Sounds easier and cleaner just to use a different package, right? Well, er, no. It's not -- because of the second thing the Android SDK uses that package name for (by default): the package of your resource class: R.java.
If you change the package in the manifest to, say, com.inanity.domestic, most of your code will not compile because it's importing com.inanity.R, not com.inanity.domestic.R.
So now what? Well, it's actually pretty easy just to turn your app into a "library" and create a couple of new applications that reference it. Each has their own AndroidManifest.xml, with unique package names. See the TicTacToeMain sample app to see how that's done.
Really all you have to do is add one line to your default.properties file:
android.library=true
I put "library" in quotes above because the Android SDK doesn't actually build a library artifact -- like a jar or apk -- from your "library" project. Instead, it lets other projects put their grubby little fingers into your project and use its source and resource files directly. It's source-code re-use, rather than binary re-use. So don't plan on versioning them independently.

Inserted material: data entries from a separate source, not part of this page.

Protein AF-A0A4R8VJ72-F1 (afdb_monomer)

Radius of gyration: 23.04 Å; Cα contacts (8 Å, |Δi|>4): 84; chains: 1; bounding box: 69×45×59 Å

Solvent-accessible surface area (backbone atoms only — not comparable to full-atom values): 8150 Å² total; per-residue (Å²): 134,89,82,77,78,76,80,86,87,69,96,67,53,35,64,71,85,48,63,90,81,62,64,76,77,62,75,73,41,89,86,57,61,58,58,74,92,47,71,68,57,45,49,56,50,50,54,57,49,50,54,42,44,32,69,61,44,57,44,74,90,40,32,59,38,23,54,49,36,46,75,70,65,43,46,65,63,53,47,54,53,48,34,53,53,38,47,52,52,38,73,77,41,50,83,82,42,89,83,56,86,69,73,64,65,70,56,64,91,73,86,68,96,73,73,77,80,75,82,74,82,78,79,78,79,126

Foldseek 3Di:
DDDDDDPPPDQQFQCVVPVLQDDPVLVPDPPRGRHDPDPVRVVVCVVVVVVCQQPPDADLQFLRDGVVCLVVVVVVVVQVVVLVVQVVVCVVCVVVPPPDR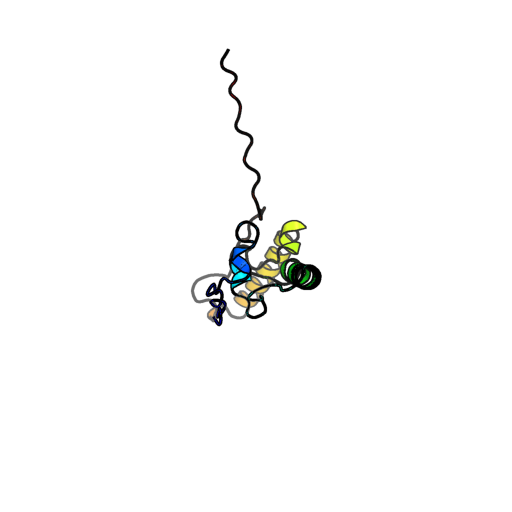DHRRDGDNDDDSDDDPDPPPPPPDD

Sequence (126 aa):
MSGRARPCRSRRPAWRQFRPEWPKGCLNRPEFPDRFYSLAEARSFCTEFYDWYNGEQRHSGTGMHTPFNVHHGRAPAIHHARARVLTTAYAEHPERFVRQHPQPPTFPTTTWLNEPEKEGTNSMTG

pLDDT: mean 75.69, std 19.81, range [33.31, 97.94]

Mean predicted aligned error: 12.43 Å

Secondary structure (DSSP, 8-state):
----PPP------GGGGSTTTS-TTGGG-TTS-S--SSHHHHHHHHHHHHHHHHHT---GGGTT--HHHHHTT-HHHHHHHHHHHHHHHHHH-GGGSSSS---PPP--S---SSPPPP--------

InterPro domains:
  IPR001584 Integrase, catalytic core [PF13683] (26-67)
  IPR012337 Ribonuclease H-like superfamily [SSF53098] (33-75)

Structure (mmCIF, N/CA/C/O backbone):
data_AF-A0A4R8VJ72-F1
#
_entry.id   AF-A0A4R8VJ72-F1
#
loop_
_atom_site.group_PDB
_atom_site.id
_atom_site.type_symbol
_atom_site.label_atom_id
_atom_site.label_alt_id
_atom_site.label_comp_id
_atom_site.label_asym_id
_atom_site.label_entity_id
_atom_site.label_seq_id
_atom_site.pdbx_PDB_ins_code
_atom_site.Cartn_x
_atom_site.Cartn_y
_atom_site.Cartn_z
_atom_site.occupancy
_atom_site.B_iso_or_equiv
_atom_site.auth_seq_id
_atom_site.auth_comp_id
_atom_site.auth_asym_id
_atom_site.auth_atom_id
_atom_site.pdbx_PDB_model_num
ATOM 1 N N . MET A 1 1 ? 56.394 6.835 -26.157 1.00 38.31 1 MET A N 1
ATOM 2 C CA . MET A 1 1 ? 55.630 7.720 -25.249 1.00 38.31 1 MET A CA 1
ATOM 3 C C . MET A 1 1 ? 54.386 6.966 -24.806 1.00 38.31 1 MET A C 1
ATOM 5 O O . MET A 1 1 ? 53.545 6.653 -25.633 1.00 38.31 1 MET A O 1
ATOM 9 N N . SER A 1 2 ? 54.345 6.557 -23.538 1.00 38.69 2 SER A N 1
ATOM 10 C CA . SER A 1 2 ? 53.291 5.706 -22.978 1.00 38.69 2 SER A CA 1
ATOM 11 C C . SER A 1 2 ? 52.096 6.576 -22.575 1.00 38.69 2 SER A C 1
ATOM 13 O O . SER A 1 2 ? 52.175 7.339 -21.612 1.00 38.69 2 SER A O 1
ATOM 15 N N . GLY A 1 3 ? 51.016 6.529 -23.355 1.00 33.31 3 GLY A N 1
ATOM 16 C CA . GLY A 1 3 ? 49.777 7.250 -23.070 1.00 33.31 3 GLY A CA 1
ATOM 17 C C . GLY A 1 3 ? 48.936 6.482 -22.058 1.00 33.31 3 GLY A C 1
ATOM 18 O O . GLY A 1 3 ? 48.166 5.601 -22.427 1.00 33.31 3 GLY A O 1
ATOM 19 N N . ARG A 1 4 ? 49.072 6.806 -20.769 1.00 38.44 4 ARG A N 1
ATOM 20 C CA . ARG A 1 4 ? 48.156 6.319 -19.729 1.00 38.44 4 ARG A CA 1
ATOM 21 C C . ARG A 1 4 ? 46.775 6.938 -19.970 1.00 38.44 4 ARG A C 1
ATOM 23 O O . ARG A 1 4 ? 46.599 8.143 -19.792 1.00 38.44 4 ARG A O 1
ATOM 30 N N . ALA A 1 5 ? 45.804 6.120 -20.373 1.00 39.12 5 ALA A N 1
ATOM 31 C CA . ALA A 1 5 ? 44.400 6.511 -20.396 1.00 39.12 5 ALA A CA 1
ATOM 32 C C . ALA A 1 5 ? 43.994 6.983 -18.990 1.00 39.12 5 ALA A C 1
ATOM 34 O O . ALA A 1 5 ? 44.200 6.280 -17.998 1.00 39.12 5 ALA A O 1
ATOM 35 N N . ARG A 1 6 ? 43.458 8.203 -18.890 1.00 36.91 6 ARG A N 1
ATOM 36 C CA . ARG A 1 6 ? 42.925 8.719 -17.626 1.00 36.91 6 ARG A CA 1
ATOM 37 C C . ARG A 1 6 ? 41.717 7.856 -17.242 1.00 36.91 6 ARG A C 1
ATOM 39 O O . ARG A 1 6 ? 40.829 7.697 -18.079 1.00 36.91 6 ARG A O 1
ATOM 46 N N . PRO A 1 7 ? 41.630 7.315 -16.016 1.00 38.47 7 PRO A N 1
ATOM 47 C CA . PRO A 1 7 ? 40.432 6.604 -15.601 1.00 38.47 7 PRO A CA 1
ATOM 48 C C . PRO A 1 7 ? 39.267 7.597 -15.573 1.00 38.47 7 PRO A C 1
ATOM 50 O O . PRO A 1 7 ? 39.355 8.659 -14.950 1.00 38.47 7 PRO A O 1
ATOM 53 N N . CYS A 1 8 ? 38.183 7.260 -16.272 1.00 35.78 8 CYS A N 1
ATOM 54 C CA . CYS A 1 8 ? 36.932 8.005 -16.239 1.00 35.78 8 CYS A CA 1
ATOM 55 C C . CYS A 1 8 ? 36.399 8.011 -14.795 1.00 35.78 8 CYS A C 1
ATOM 57 O O . CYS A 1 8 ? 35.770 7.062 -14.330 1.00 35.78 8 CYS A O 1
ATOM 59 N N . ARG A 1 9 ? 36.698 9.074 -14.043 1.00 44.78 9 ARG A N 1
ATOM 60 C CA . ARG A 1 9 ? 36.140 9.313 -12.710 1.00 44.78 9 ARG A CA 1
ATOM 61 C C . ARG A 1 9 ? 34.744 9.901 -12.885 1.00 44.78 9 ARG A C 1
ATOM 63 O O . ARG A 1 9 ? 34.570 11.108 -12.987 1.00 44.78 9 ARG A O 1
ATOM 70 N N . SER A 1 10 ? 33.743 9.033 -12.920 1.00 41.44 10 SER A N 1
ATOM 71 C CA . SER A 1 10 ? 32.338 9.433 -12.880 1.00 41.44 10 SER A CA 1
ATOM 72 C C . SER A 1 10 ? 31.534 8.361 -12.146 1.00 41.44 10 SER A C 1
ATOM 74 O O . SER A 1 10 ? 30.924 7.490 -12.757 1.00 41.44 10 SER A O 1
ATOM 76 N N . ARG A 1 11 ? 31.545 8.421 -10.808 1.00 45.72 11 ARG A N 1
ATOM 77 C CA . ARG A 1 11 ? 30.609 7.680 -9.950 1.00 45.72 11 ARG A CA 1
ATOM 78 C C . ARG A 1 11 ? 29.218 8.299 -10.128 1.00 45.72 11 ARG A C 1
ATOM 80 O O . ARG A 1 11 ? 28.903 9.289 -9.474 1.00 45.72 11 ARG A O 1
ATOM 87 N N . ARG A 1 12 ? 28.419 7.794 -11.068 1.00 47.53 12 ARG A N 1
ATOM 88 C CA . ARG A 1 12 ? 27.022 8.218 -11.252 1.00 47.53 12 ARG A CA 1
ATOM 89 C C . ARG A 1 12 ? 26.112 7.006 -11.040 1.00 47.53 12 ARG A C 1
ATOM 91 O O . ARG A 1 12 ? 26.292 6.040 -11.775 1.00 47.53 12 ARG A O 1
ATOM 98 N N . PRO A 1 13 ? 25.174 7.049 -10.080 1.00 54.59 13 PRO A N 1
ATOM 99 C CA . PRO A 1 13 ? 24.295 5.914 -9.802 1.00 54.59 13 PRO A CA 1
ATOM 100 C C . PRO A 1 13 ? 23.235 5.708 -10.900 1.00 54.59 13 PRO A C 1
ATOM 102 O O . PRO A 1 13 ? 22.887 6.659 -11.611 1.00 54.59 13 PRO A O 1
ATOM 105 N N . ALA A 1 14 ? 22.674 4.499 -10.988 1.00 57.94 14 ALA A N 1
ATOM 106 C CA . ALA A 1 14 ? 21.741 4.036 -12.020 1.00 57.94 14 ALA A CA 1
ATOM 107 C C . ALA A 1 14 ? 20.534 4.953 -12.159 1.00 57.94 14 ALA A C 1
ATOM 109 O O . ALA A 1 14 ? 20.095 5.246 -13.268 1.00 57.94 14 ALA A O 1
ATOM 110 N N . TRP A 1 15 ? 20.052 5.483 -11.032 1.00 51.38 15 TRP A N 1
ATOM 111 C CA . TRP A 1 15 ? 18.886 6.358 -10.980 1.00 51.38 15 TRP A CA 1
ATOM 112 C C . TRP A 1 15 ? 19.045 7.648 -11.797 1.00 51.38 15 TRP A C 1
ATOM 114 O O . TRP A 1 15 ? 18.048 8.263 -12.170 1.00 51.38 15 TRP A O 1
ATOM 124 N N . ARG A 1 16 ? 20.275 8.090 -12.120 1.00 50.25 16 ARG A N 1
ATOM 125 C CA . ARG A 1 16 ? 20.483 9.268 -12.986 1.00 50.25 16 ARG A CA 1
ATOM 126 C C . ARG A 1 16 ? 20.192 9.013 -14.458 1.00 50.25 16 ARG A C 1
ATOM 128 O O . ARG A 1 16 ? 19.887 9.984 -15.140 1.00 50.25 16 ARG A O 1
ATOM 135 N N . GLN A 1 17 ? 20.280 7.774 -14.940 1.00 57.00 17 GLN A N 1
ATOM 136 C CA . GLN A 1 17 ? 19.964 7.450 -16.342 1.00 57.00 17 GLN A CA 1
ATOM 137 C C . GLN A 1 17 ? 18.456 7.515 -16.630 1.00 57.00 17 GLN A C 1
ATOM 139 O O . GLN A 1 17 ? 18.047 7.522 -17.781 1.00 57.00 17 GLN A O 1
ATOM 144 N N . PHE A 1 18 ? 17.649 7.619 -15.576 1.00 53.75 18 PHE A N 1
ATOM 145 C CA . PHE A 1 18 ? 16.245 7.227 -15.561 1.00 53.75 18 PHE A CA 1
ATOM 146 C C . PHE A 1 18 ? 15.376 8.217 -14.754 1.00 53.75 18 PHE A C 1
ATOM 148 O O . PHE A 1 18 ? 14.223 7.982 -14.428 1.00 53.75 18 PHE A O 1
ATOM 155 N N . ARG A 1 19 ? 15.936 9.377 -14.402 1.00 46.06 19 ARG A N 1
ATOM 156 C CA . ARG A 1 19 ? 15.445 10.258 -13.332 1.00 46.06 19 ARG A CA 1
ATOM 157 C C . ARG A 1 19 ? 13.988 10.770 -13.427 1.00 46.06 19 ARG A C 1
ATOM 159 O O . ARG A 1 19 ? 13.463 11.072 -12.357 1.00 46.06 19 ARG A O 1
ATOM 166 N N . PRO A 1 20 ? 13.333 10.921 -14.596 1.00 48.00 20 PRO A N 1
ATOM 167 C CA . PRO A 1 20 ? 11.940 11.370 -14.619 1.00 48.00 20 PRO A CA 1
ATOM 168 C C . PRO A 1 20 ? 10.909 10.290 -14.255 1.00 48.00 20 PRO A C 1
ATOM 170 O O . PRO A 1 20 ? 9.825 10.649 -13.819 1.00 48.00 20 PRO A O 1
ATOM 173 N N . GLU A 1 21 ? 11.208 8.994 -14.409 1.00 54.12 21 GLU A N 1
ATOM 174 C CA . GLU A 1 21 ? 10.148 7.965 -14.495 1.00 54.12 21 GLU A CA 1
ATOM 175 C C . GLU A 1 21 ? 9.994 7.089 -13.229 1.00 54.12 21 GLU A C 1
ATOM 177 O O . GLU A 1 21 ? 9.055 6.299 -13.140 1.00 54.12 21 GLU A O 1
ATOM 182 N N . TRP A 1 22 ? 10.878 7.216 -12.223 1.00 58.59 22 TRP A N 1
ATOM 183 C CA . TRP A 1 22 ? 10.893 6.317 -11.053 1.00 58.59 22 TRP A CA 1
ATOM 184 C C . TRP A 1 22 ? 10.372 6.967 -9.755 1.00 58.59 22 TRP A C 1
ATOM 186 O O . TRP A 1 22 ? 10.845 8.041 -9.361 1.00 58.59 22 TRP A O 1
ATOM 196 N N . PRO A 1 23 ? 9.485 6.285 -8.999 1.00 61.22 23 PRO A N 1
ATOM 197 C CA . PRO A 1 23 ? 9.039 6.732 -7.681 1.00 61.22 23 PRO A CA 1
ATOM 198 C C . PRO A 1 23 ? 10.192 6.827 -6.671 1.00 61.22 23 PRO A C 1
ATOM 200 O O . PRO A 1 23 ? 10.916 5.860 -6.428 1.00 61.22 23 PRO A O 1
ATOM 203 N N . LYS A 1 24 ? 10.313 7.975 -5.990 1.00 57.06 24 LYS A N 1
ATOM 204 C CA . LYS A 1 24 ? 11.389 8.260 -5.014 1.00 57.06 24 LYS A CA 1
ATOM 205 C C . LYS A 1 24 ? 11.514 7.224 -3.886 1.00 57.06 24 LYS A C 1
ATOM 207 O O . LYS A 1 24 ? 12.612 7.015 -3.385 1.00 57.06 24 LYS A O 1
ATOM 212 N N . GLY A 1 25 ? 10.415 6.579 -3.487 1.00 57.66 25 GLY A N 1
ATOM 213 C CA . GLY A 1 25 ? 10.421 5.559 -2.430 1.00 57.66 25 GLY A CA 1
ATOM 214 C C . GLY A 1 25 ? 11.173 4.280 -2.812 1.00 57.66 25 GLY A C 1
ATOM 215 O O . GLY A 1 25 ? 11.776 3.646 -1.954 1.00 57.66 25 GLY A O 1
ATOM 216 N N . CYS A 1 26 ? 11.200 3.940 -4.099 1.00 59.19 26 CYS A N 1
ATOM 217 C CA . CYS A 1 26 ? 11.838 2.729 -4.609 1.00 59.19 26 CYS A CA 1
ATOM 218 C C . CYS A 1 26 ? 13.359 2.850 -4.717 1.00 59.19 26 CYS A C 1
ATOM 220 O O . CYS A 1 26 ? 14.061 1.845 -4.690 1.00 59.19 26 CYS A O 1
ATOM 222 N N . LEU A 1 27 ? 13.866 4.082 -4.794 1.00 59.69 27 LEU A N 1
ATOM 223 C CA . LEU A 1 27 ? 15.297 4.375 -4.886 1.00 59.69 27 LEU A CA 1
ATOM 224 C C . LEU A 1 27 ? 16.050 4.116 -3.572 1.00 59.69 27 LEU A C 1
ATOM 226 O O . LEU A 1 27 ? 17.275 4.095 -3.574 1.00 59.69 27 LEU A O 1
ATOM 230 N N . ASN A 1 28 ? 15.332 3.926 -2.459 1.00 60.47 28 ASN A N 1
ATOM 231 C CA . ASN A 1 28 ? 15.919 3.628 -1.149 1.00 60.47 28 ASN A CA 1
ATOM 232 C C . ASN A 1 28 ? 16.073 2.118 -0.886 1.00 60.47 28 ASN A C 1
ATOM 234 O O . ASN A 1 28 ? 16.447 1.730 0.219 1.00 60.47 28 ASN A O 1
ATOM 238 N N . ARG A 1 29 ? 15.744 1.260 -1.861 1.00 69.50 29 ARG A N 1
ATOM 239 C CA . ARG A 1 29 ? 15.831 -0.195 -1.714 1.00 69.50 29 ARG A CA 1
ATOM 240 C C . ARG A 1 29 ? 17.286 -0.678 -1.912 1.00 69.50 29 ARG A C 1
ATOM 242 O O . ARG A 1 29 ? 17.876 -0.315 -2.929 1.00 69.50 29 ARG A O 1
ATOM 249 N N . PRO A 1 30 ? 17.851 -1.506 -1.007 1.00 68.81 30 PRO A N 1
ATOM 250 C CA . PRO A 1 30 ? 19.235 -1.995 -1.106 1.00 68.81 30 PRO A CA 1
ATOM 251 C C . PRO A 1 30 ? 19.557 -2.760 -2.394 1.00 68.81 30 PRO A C 1
ATOM 253 O O . PRO A 1 30 ? 20.685 -2.722 -2.870 1.00 68.81 30 PRO A O 1
ATOM 256 N N . GLU A 1 31 ? 18.572 -3.458 -2.954 1.00 74.88 31 GLU A N 1
ATOM 257 C CA . GLU A 1 31 ? 18.711 -4.281 -4.155 1.00 74.88 31 GLU A CA 1
ATOM 258 C C . GLU A 1 31 ? 18.642 -3.465 -5.454 1.00 74.88 31 GLU A C 1
ATOM 260 O O . GLU A 1 31 ? 18.791 -4.027 -6.537 1.00 74.88 31 GLU A O 1
ATOM 265 N N . PHE A 1 32 ? 18.407 -2.149 -5.375 1.00 75.62 32 PHE A N 1
ATOM 266 C CA . PHE A 1 32 ? 18.432 -1.297 -6.556 1.00 75.62 32 PHE A CA 1
ATOM 267 C C . PHE A 1 32 ? 19.885 -1.125 -7.028 1.00 75.62 32 PHE A C 1
ATOM 269 O O . PHE A 1 32 ? 20.713 -0.610 -6.272 1.00 75.62 32 PHE A O 1
ATOM 276 N N . PRO A 1 33 ? 20.233 -1.535 -8.259 1.00 79.25 33 PRO A N 1
ATOM 277 C CA . PRO A 1 33 ? 21.620 -1.549 -8.689 1.00 79.25 33 PRO A CA 1
ATOM 278 C C . PRO A 1 33 ? 22.169 -0.135 -8.876 1.00 79.25 33 PRO A C 1
ATOM 280 O O . PRO A 1 33 ? 21.472 0.781 -9.312 1.00 79.25 33 PRO A O 1
ATOM 283 N N . ASP A 1 34 ? 23.469 0.024 -8.627 1.00 77.69 34 ASP A N 1
ATOM 284 C CA . ASP A 1 34 ? 24.203 1.266 -8.892 1.00 77.69 34 ASP A CA 1
ATOM 285 C C . ASP A 1 34 ? 24.348 1.563 -10.389 1.00 77.69 34 ASP A C 1
ATOM 287 O O . ASP A 1 34 ? 24.604 2.706 -10.759 1.00 77.69 34 ASP A O 1
ATOM 291 N N . ARG A 1 35 ? 24.211 0.561 -11.264 1.00 80.75 35 ARG A N 1
ATOM 292 C CA . ARG A 1 35 ? 24.109 0.694 -12.727 1.00 80.75 35 ARG A CA 1
ATOM 293 C C . ARG A 1 35 ? 23.692 -0.635 -13.347 1.00 80.75 35 ARG A C 1
ATOM 295 O O . ARG A 1 35 ? 24.000 -1.680 -12.791 1.00 80.75 35 ARG A O 1
ATOM 302 N N . PHE A 1 36 ? 23.111 -0.578 -14.540 1.00 85.38 36 PHE A N 1
ATOM 303 C CA . PHE A 1 36 ? 23.008 -1.739 -15.421 1.00 85.38 36 PHE A CA 1
ATOM 304 C C . PHE A 1 36 ? 24.212 -1.789 -16.370 1.00 85.38 36 PHE A C 1
ATOM 306 O O . PHE A 1 36 ? 24.750 -0.751 -16.787 1.00 85.38 36 PHE A O 1
ATOM 313 N N . TYR A 1 37 ? 24.648 -2.996 -16.708 1.00 85.44 37 TYR A N 1
ATOM 314 C CA . TYR A 1 37 ? 25.745 -3.276 -17.632 1.00 85.44 37 TYR A CA 1
ATOM 315 C C . TYR A 1 37 ? 25.243 -3.784 -18.986 1.00 85.44 37 TYR A C 1
ATOM 317 O O . TYR A 1 37 ? 25.991 -3.742 -19.962 1.00 85.44 37 TYR A O 1
ATOM 325 N N . SER A 1 38 ? 23.978 -4.206 -19.073 1.00 88.38 38 SER A N 1
ATOM 326 C CA . SER A 1 38 ? 23.325 -4.580 -20.329 1.00 88.38 38 SER A CA 1
ATOM 327 C C . SER A 1 38 ? 21.821 -4.287 -20.325 1.00 88.38 38 SER A C 1
ATOM 329 O O . SER A 1 38 ? 21.195 -4.156 -19.274 1.00 88.38 38 SER A O 1
ATOM 331 N N . LEU A 1 39 ? 21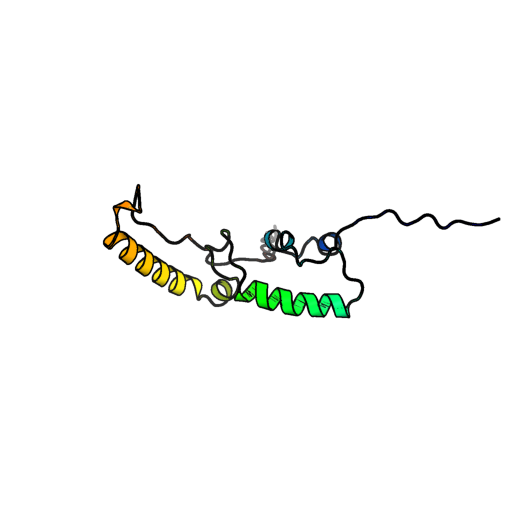.218 -4.229 -21.519 1.00 87.44 39 LEU A N 1
ATOM 332 C CA . LEU A 1 39 ? 19.763 -4.117 -21.668 1.00 87.44 39 LEU A CA 1
ATOM 333 C C . LEU A 1 39 ? 19.030 -5.359 -21.136 1.00 87.44 39 LEU A C 1
ATOM 335 O O . LEU A 1 39 ? 17.932 -5.236 -20.603 1.00 87.44 39 LEU A O 1
ATOM 339 N N . ALA A 1 40 ? 19.627 -6.545 -21.278 1.00 91.88 40 ALA A N 1
ATOM 340 C CA . ALA A 1 40 ? 19.051 -7.790 -20.777 1.00 91.88 40 ALA A CA 1
ATOM 341 C C . ALA A 1 40 ? 18.943 -7.777 -19.244 1.00 91.88 40 ALA A C 1
ATOM 343 O O . ALA A 1 40 ? 17.883 -8.073 -18.700 1.00 91.88 40 ALA A O 1
ATOM 344 N N . GLU A 1 41 ? 20.007 -7.344 -18.565 1.00 88.00 41 GLU A N 1
ATOM 345 C CA . GLU A 1 41 ? 20.031 -7.166 -17.110 1.00 88.00 41 GLU A CA 1
ATOM 346 C C . GLU A 1 41 ? 18.990 -6.135 -16.653 1.00 88.00 41 GLU A C 1
ATOM 348 O O . GLU A 1 41 ? 18.208 -6.411 -15.746 1.00 88.00 41 GLU A O 1
ATOM 353 N N . ALA A 1 42 ? 18.918 -4.983 -17.331 1.00 87.69 42 ALA A N 1
ATOM 354 C CA . ALA A 1 42 ? 17.926 -3.954 -17.024 1.00 87.69 42 ALA A CA 1
ATOM 355 C C . ALA A 1 42 ? 16.487 -4.476 -17.159 1.00 87.69 42 ALA A C 1
ATOM 357 O O . ALA A 1 42 ? 15.653 -4.214 -16.298 1.00 87.69 42 ALA A O 1
ATOM 358 N N . ARG A 1 43 ? 16.189 -5.249 -18.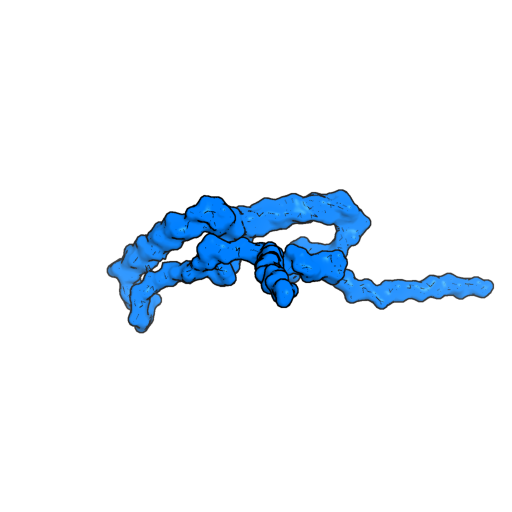212 1.00 90.19 43 ARG A N 1
ATOM 359 C CA . ARG A 1 43 ? 14.857 -5.839 -18.421 1.00 90.19 43 ARG A CA 1
ATOM 360 C C . ARG A 1 43 ? 14.505 -6.858 -17.344 1.00 90.19 43 ARG A C 1
ATOM 362 O O . ARG A 1 43 ? 13.413 -6.768 -16.797 1.00 90.19 43 ARG A O 1
ATOM 369 N N . SER A 1 44 ? 15.424 -7.772 -17.027 1.00 91.44 44 SER A N 1
ATOM 370 C CA . SER A 1 44 ? 15.211 -8.781 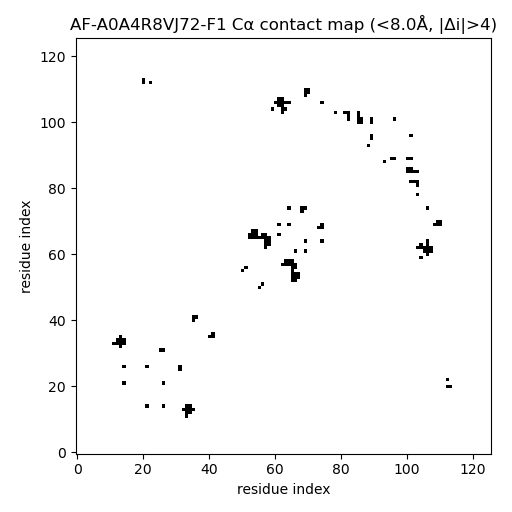-15.982 1.00 91.44 44 SER A CA 1
ATOM 371 C C . SER A 1 44 ? 14.904 -8.123 -14.640 1.00 91.44 44 SER A C 1
ATOM 373 O O . SER A 1 44 ? 13.915 -8.463 -13.998 1.00 91.44 44 SER A O 1
ATOM 375 N N . PHE A 1 45 ? 15.701 -7.118 -14.265 1.00 89.44 45 PHE A N 1
ATOM 376 C CA . PHE A 1 45 ? 15.465 -6.351 -13.048 1.00 89.44 45 PHE A CA 1
ATOM 377 C C . PHE A 1 45 ? 14.108 -5.643 -13.072 1.00 89.44 45 PHE A C 1
ATOM 379 O O . PHE A 1 45 ? 13.369 -5.719 -12.099 1.00 89.44 45 PHE A O 1
ATOM 386 N N . CYS A 1 46 ? 13.761 -4.957 -14.168 1.00 87.06 46 CYS A N 1
ATOM 387 C CA . CYS A 1 46 ? 12.491 -4.239 -14.266 1.00 87.06 46 CYS A CA 1
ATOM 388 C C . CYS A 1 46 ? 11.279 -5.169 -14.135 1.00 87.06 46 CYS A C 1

That may seem terrible, but in our case, it's our own grubby hands, reaching into our own cookie jar to get our own crumby cookies.... so, what the heck... me want cookie !!!
If you're in Eclipse, this also means the projects will have to be in the same workspace. Meh, okay.
Once you've created your new application projects, just add a reference to the library project via your project properties.
That's all there is to it. The library option is really the best solution.
If you choose the file-naming option instead of the "library" option to solve the original problem, you'll quickly run into a likely-fatal limitation: You cannot install and uninstall or upgrade the flavors independently. It's really just a single app, not two, as far as Android is concerned. The best solution, therefore is the "library" solution.